Communication among and between the hospital and community care providers and policies and procedures providing for timely and appropriate emergency transport are critical components of an integrated system and should remain a priority to support best practice outcomes. Where individuals make choices that are in conflict with recommendations, every effort should be made to maintain a therapeutic relationship and a respectful harm reduction approach from the team and include communication among all team members.
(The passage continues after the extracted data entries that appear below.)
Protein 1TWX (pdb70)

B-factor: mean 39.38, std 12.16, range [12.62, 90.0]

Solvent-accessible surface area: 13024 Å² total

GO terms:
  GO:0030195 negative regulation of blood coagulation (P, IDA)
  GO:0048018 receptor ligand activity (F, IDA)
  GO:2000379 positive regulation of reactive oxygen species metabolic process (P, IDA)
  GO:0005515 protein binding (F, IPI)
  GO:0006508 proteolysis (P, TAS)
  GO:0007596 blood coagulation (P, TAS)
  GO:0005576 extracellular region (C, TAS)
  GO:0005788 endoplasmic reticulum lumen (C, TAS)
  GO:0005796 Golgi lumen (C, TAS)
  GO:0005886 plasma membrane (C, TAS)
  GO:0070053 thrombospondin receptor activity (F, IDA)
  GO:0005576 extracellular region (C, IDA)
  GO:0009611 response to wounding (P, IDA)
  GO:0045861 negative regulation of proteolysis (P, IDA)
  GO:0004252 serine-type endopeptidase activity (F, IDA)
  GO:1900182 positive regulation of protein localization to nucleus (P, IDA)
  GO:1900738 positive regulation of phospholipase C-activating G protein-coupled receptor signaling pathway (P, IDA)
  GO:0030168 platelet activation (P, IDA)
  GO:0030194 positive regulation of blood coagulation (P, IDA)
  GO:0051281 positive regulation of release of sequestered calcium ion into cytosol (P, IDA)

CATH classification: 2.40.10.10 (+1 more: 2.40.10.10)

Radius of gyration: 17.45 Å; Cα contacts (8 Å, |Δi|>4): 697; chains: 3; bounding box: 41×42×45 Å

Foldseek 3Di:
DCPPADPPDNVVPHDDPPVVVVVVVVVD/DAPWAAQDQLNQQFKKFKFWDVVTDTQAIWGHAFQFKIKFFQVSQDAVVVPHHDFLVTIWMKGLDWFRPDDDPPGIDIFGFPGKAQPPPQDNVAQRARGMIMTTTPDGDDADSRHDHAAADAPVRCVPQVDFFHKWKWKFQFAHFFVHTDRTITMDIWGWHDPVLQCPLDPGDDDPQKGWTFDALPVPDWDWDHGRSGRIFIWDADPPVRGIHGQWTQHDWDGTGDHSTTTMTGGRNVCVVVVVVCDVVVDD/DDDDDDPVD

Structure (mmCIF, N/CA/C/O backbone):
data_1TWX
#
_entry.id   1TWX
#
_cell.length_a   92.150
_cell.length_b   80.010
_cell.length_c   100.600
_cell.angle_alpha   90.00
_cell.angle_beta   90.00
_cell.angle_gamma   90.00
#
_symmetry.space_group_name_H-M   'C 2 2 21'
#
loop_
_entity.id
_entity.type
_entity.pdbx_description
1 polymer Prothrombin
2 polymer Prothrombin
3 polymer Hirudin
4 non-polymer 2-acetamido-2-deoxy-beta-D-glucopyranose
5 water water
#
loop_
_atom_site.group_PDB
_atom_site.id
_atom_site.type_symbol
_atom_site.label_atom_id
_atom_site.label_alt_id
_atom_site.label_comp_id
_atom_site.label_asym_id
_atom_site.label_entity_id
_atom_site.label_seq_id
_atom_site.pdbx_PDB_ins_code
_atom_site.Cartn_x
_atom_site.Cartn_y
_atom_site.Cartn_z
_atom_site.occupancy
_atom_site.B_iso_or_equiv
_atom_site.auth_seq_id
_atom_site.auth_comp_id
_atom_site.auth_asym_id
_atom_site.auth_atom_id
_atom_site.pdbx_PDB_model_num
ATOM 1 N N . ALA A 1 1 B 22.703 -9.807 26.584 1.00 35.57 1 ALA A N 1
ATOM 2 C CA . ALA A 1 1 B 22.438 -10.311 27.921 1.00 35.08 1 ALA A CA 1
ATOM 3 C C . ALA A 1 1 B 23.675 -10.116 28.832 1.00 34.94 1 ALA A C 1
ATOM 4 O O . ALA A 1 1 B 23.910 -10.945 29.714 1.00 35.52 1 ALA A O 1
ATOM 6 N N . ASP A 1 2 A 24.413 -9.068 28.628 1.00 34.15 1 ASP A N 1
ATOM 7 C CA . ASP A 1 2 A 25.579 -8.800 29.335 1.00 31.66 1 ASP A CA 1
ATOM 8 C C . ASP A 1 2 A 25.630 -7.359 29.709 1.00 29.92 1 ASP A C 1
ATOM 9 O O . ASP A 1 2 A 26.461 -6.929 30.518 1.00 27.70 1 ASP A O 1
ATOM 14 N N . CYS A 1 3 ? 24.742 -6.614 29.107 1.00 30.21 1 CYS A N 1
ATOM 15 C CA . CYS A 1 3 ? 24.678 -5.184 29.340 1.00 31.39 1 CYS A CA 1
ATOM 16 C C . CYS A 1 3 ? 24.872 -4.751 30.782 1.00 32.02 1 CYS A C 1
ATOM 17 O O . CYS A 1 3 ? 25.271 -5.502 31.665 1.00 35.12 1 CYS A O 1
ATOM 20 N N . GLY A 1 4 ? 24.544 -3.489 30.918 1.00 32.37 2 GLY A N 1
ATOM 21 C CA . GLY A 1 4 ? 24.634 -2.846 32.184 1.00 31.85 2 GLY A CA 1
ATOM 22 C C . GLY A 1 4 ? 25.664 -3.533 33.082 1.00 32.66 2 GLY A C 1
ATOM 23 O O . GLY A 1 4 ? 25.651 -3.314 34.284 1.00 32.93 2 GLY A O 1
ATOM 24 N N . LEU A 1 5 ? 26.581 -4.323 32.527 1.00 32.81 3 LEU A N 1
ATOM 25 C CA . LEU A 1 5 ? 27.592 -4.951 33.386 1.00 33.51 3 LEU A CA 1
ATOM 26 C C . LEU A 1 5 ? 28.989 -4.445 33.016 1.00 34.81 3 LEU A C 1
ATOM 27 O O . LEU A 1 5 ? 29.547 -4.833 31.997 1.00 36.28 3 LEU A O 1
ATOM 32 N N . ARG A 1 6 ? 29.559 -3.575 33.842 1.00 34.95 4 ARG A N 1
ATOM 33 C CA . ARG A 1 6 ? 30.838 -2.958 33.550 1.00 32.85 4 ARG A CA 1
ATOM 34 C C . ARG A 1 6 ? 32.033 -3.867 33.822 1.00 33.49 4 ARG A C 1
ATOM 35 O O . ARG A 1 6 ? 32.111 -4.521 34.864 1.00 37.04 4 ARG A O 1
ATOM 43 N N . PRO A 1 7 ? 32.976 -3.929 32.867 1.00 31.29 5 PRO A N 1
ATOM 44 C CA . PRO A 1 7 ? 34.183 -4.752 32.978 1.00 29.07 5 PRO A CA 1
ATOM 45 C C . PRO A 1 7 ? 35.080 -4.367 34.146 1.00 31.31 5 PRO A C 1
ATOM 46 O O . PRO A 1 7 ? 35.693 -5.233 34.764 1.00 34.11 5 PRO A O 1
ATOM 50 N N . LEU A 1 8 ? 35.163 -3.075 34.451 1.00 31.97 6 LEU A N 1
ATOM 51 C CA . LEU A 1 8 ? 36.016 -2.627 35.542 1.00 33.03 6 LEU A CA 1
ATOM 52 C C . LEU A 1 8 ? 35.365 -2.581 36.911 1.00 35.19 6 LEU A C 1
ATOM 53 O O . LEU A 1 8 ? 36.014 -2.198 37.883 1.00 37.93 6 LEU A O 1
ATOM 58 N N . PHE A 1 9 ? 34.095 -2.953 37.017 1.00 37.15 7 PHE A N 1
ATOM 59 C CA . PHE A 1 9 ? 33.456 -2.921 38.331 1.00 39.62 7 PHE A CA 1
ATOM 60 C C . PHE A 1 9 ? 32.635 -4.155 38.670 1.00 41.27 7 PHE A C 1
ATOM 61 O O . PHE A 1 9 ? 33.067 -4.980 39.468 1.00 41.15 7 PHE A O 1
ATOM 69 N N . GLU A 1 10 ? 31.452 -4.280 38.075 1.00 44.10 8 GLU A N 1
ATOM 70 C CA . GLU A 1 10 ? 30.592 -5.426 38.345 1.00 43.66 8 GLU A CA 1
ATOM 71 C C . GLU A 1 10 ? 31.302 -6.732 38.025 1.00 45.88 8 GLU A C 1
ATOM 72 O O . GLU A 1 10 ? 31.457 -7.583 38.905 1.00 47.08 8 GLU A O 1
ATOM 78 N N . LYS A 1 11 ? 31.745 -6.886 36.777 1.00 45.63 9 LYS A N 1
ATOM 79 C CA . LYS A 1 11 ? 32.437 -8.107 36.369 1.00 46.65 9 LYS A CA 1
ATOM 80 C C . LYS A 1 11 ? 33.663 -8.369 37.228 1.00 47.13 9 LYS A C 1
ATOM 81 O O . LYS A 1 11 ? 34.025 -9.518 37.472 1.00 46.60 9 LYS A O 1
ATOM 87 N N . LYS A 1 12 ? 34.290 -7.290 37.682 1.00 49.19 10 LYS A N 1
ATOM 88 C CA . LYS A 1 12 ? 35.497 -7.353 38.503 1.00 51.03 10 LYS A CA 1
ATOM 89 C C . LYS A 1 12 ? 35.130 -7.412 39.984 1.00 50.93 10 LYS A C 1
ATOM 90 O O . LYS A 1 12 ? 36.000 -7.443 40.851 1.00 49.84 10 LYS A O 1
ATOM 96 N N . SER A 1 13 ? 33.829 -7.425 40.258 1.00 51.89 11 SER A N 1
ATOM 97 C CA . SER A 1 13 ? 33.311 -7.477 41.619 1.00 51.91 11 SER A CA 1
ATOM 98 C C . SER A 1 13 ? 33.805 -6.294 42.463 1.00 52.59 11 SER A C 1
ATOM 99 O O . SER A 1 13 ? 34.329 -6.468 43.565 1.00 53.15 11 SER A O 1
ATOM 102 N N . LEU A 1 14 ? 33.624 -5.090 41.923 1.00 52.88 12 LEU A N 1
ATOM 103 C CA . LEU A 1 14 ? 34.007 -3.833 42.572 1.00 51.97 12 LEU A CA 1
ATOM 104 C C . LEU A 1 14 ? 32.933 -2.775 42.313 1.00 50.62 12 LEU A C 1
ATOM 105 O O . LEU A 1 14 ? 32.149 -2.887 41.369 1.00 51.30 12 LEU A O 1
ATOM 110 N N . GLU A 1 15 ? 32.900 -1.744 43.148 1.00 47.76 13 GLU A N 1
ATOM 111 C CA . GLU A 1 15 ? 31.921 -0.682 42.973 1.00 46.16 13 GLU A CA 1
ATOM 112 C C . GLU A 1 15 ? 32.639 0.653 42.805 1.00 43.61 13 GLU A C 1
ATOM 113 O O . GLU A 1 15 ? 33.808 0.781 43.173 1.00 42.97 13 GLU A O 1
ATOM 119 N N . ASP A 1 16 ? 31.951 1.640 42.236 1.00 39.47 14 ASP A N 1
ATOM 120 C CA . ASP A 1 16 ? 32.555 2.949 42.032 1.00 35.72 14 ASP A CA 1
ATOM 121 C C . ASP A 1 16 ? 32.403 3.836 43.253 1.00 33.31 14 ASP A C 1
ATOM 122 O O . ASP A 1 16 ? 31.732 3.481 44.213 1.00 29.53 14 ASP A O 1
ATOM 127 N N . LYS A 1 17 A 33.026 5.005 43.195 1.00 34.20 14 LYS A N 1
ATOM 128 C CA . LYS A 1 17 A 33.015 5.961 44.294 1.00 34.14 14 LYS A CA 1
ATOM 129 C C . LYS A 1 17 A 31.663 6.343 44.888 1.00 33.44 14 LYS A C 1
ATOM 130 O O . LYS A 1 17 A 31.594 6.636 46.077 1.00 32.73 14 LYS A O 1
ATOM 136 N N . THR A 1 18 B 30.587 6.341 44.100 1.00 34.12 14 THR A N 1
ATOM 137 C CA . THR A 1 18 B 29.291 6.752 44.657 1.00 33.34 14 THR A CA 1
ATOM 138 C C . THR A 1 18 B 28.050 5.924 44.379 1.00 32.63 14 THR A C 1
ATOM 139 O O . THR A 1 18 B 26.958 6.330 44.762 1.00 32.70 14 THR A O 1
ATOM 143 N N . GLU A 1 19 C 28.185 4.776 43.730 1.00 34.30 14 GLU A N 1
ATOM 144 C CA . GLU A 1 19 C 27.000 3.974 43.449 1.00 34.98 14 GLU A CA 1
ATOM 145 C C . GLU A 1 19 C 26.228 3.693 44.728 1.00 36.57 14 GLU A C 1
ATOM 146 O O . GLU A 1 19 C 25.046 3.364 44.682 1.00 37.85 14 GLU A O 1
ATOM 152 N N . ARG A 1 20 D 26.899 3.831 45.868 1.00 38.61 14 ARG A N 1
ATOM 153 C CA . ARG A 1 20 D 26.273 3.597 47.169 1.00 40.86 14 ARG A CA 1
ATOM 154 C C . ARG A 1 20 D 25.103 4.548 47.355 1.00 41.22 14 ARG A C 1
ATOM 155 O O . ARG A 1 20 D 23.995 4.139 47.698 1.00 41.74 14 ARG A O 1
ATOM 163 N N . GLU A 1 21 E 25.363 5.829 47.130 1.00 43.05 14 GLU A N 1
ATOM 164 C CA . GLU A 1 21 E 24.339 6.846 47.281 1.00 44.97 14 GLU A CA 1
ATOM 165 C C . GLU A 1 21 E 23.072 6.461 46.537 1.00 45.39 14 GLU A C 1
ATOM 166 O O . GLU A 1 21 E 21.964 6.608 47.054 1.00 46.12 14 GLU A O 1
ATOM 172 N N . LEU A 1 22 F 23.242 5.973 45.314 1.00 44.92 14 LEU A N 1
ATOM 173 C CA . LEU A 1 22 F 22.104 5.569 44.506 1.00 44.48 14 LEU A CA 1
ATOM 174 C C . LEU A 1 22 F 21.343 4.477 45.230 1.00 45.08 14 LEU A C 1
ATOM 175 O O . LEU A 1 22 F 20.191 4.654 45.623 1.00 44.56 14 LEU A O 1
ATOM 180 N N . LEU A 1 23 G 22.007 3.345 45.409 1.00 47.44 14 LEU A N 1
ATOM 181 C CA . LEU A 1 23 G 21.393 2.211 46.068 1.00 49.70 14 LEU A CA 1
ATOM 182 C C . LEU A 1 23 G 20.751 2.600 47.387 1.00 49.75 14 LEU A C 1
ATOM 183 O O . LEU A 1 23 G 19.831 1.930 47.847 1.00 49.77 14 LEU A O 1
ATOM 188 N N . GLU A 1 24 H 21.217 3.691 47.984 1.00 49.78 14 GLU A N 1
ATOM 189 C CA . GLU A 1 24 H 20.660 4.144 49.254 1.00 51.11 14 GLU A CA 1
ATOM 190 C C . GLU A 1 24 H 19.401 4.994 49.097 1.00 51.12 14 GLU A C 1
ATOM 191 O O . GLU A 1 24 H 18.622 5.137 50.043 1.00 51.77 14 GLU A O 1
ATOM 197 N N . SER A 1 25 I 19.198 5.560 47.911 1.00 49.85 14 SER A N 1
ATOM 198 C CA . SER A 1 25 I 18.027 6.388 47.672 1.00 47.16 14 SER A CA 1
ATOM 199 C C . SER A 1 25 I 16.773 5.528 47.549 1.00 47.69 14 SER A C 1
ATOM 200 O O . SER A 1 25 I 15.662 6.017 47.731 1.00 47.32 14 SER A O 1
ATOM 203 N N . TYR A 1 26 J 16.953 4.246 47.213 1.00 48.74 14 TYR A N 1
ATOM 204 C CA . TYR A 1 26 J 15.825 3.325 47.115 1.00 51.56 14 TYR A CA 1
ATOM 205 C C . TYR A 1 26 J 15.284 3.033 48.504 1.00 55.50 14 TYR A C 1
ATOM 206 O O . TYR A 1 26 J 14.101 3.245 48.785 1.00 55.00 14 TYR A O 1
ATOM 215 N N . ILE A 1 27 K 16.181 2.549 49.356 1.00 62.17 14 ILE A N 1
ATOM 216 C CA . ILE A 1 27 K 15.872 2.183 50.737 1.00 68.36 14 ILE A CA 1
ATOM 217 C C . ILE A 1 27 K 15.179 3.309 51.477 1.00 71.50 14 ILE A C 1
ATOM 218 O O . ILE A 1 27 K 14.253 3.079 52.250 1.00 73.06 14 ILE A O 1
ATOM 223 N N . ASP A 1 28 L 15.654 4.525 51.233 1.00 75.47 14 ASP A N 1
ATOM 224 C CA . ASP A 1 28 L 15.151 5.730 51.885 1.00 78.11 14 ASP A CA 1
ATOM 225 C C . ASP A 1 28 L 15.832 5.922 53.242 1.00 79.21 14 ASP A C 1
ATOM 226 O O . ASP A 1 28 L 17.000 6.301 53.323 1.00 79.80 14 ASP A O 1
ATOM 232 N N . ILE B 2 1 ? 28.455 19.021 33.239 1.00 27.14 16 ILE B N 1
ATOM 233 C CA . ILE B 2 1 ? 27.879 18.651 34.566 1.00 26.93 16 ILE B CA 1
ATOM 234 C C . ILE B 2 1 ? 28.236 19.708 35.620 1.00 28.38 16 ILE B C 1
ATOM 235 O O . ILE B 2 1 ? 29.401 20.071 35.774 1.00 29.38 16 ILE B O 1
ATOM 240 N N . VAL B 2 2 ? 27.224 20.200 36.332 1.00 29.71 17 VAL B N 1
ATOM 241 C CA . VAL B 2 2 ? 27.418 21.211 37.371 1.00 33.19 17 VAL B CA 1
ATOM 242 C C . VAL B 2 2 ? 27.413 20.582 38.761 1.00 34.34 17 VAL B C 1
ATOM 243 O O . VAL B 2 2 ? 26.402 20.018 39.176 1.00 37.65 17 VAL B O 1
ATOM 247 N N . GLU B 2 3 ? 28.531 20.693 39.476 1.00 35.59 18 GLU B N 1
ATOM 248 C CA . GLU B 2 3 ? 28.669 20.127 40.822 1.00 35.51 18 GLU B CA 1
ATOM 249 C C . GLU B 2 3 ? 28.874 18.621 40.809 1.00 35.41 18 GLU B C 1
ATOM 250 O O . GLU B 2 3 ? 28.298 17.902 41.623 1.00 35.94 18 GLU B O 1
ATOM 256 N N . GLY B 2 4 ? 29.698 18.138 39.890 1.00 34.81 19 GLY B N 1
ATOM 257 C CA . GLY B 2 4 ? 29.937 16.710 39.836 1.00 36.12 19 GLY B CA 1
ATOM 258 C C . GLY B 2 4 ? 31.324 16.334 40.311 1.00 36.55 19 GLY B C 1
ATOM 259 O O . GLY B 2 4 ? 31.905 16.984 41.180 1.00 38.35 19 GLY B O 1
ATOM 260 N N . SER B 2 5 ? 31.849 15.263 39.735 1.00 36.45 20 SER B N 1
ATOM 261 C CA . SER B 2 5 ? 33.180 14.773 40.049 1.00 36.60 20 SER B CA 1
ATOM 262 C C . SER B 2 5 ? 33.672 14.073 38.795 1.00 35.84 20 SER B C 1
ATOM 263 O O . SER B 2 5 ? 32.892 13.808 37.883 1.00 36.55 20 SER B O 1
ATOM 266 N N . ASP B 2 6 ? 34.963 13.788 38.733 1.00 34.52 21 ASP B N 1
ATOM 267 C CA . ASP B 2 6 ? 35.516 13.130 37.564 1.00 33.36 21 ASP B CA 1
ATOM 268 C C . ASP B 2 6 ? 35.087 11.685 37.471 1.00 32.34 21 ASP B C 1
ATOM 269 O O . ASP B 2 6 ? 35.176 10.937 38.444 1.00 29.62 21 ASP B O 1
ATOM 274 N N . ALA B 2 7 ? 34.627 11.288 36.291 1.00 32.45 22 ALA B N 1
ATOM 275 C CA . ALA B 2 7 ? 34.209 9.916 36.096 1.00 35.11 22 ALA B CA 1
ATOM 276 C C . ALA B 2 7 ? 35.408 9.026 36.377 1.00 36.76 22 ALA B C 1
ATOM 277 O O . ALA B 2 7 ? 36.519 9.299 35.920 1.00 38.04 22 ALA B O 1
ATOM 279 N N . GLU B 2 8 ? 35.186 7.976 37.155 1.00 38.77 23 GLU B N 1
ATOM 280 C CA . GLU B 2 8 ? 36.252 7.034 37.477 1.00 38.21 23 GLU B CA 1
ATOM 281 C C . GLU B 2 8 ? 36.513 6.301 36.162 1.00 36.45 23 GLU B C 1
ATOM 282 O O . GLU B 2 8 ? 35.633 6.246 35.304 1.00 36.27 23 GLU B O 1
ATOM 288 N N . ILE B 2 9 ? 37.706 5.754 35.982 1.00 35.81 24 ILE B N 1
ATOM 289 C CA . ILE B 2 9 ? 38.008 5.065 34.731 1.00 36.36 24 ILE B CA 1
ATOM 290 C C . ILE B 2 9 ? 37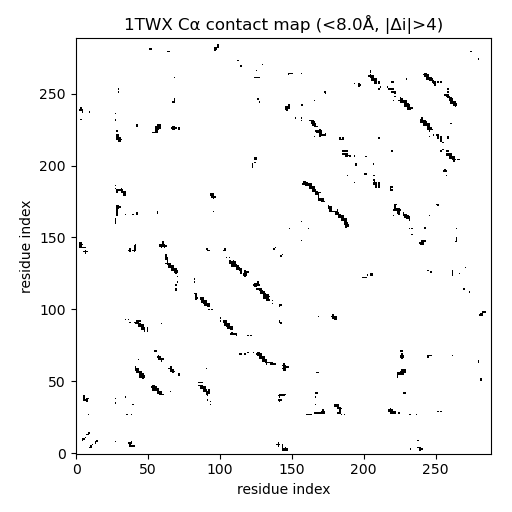.058 3.893 34.467 1.00 35.55 24 ILE B C 1
ATOM 291 O O . ILE B 2 9 ? 36.812 3.067 35.351 1.00 36.08 24 ILE B O 1
ATOM 296 N N . GLY B 2 10 ? 36.508 3.847 33.252 1.00 34.71 25 GLY B N 1
ATOM 297 C CA . GLY B 2 10 ? 35.590 2.783 32.866 1.00 31.83 25 GLY B CA 1
ATOM 298 C C . GLY B 2 10 ? 34.243 2.809 33.574 1.00 31.90 25 GLY B C 1
ATOM 299 O O . GLY B 2 10 ? 33.391 1.941 33.357 1.00 30.42 25 GLY B O 1
ATOM 300 N N . MET B 2 11 ? 34.052 3.813 34.423 1.00 32.23 26 MET B N 1
ATOM 301 C CA . MET B 2 11 ? 32.818 3.982 35.192 1.00 29.97 26 MET B CA 1
ATOM 302 C C . MET B 2 11 ? 31.554 4.001 34.323 1.00 30.26 26 MET B C 1
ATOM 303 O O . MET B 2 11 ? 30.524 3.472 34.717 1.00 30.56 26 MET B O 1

SOGC Consensus Statement about multidisciplinary teams recognized the importance of collaborative practice and concluded that well-planned multidisciplinary care “will produce optimal care for our patients and rewarding and successful practices for all members of the care team.”41 The SOGC endorses evidence-based practice and encourages ongoing research into the safety of all birth settings. Prospective data collection should capture all births and include planned and actual place of birth.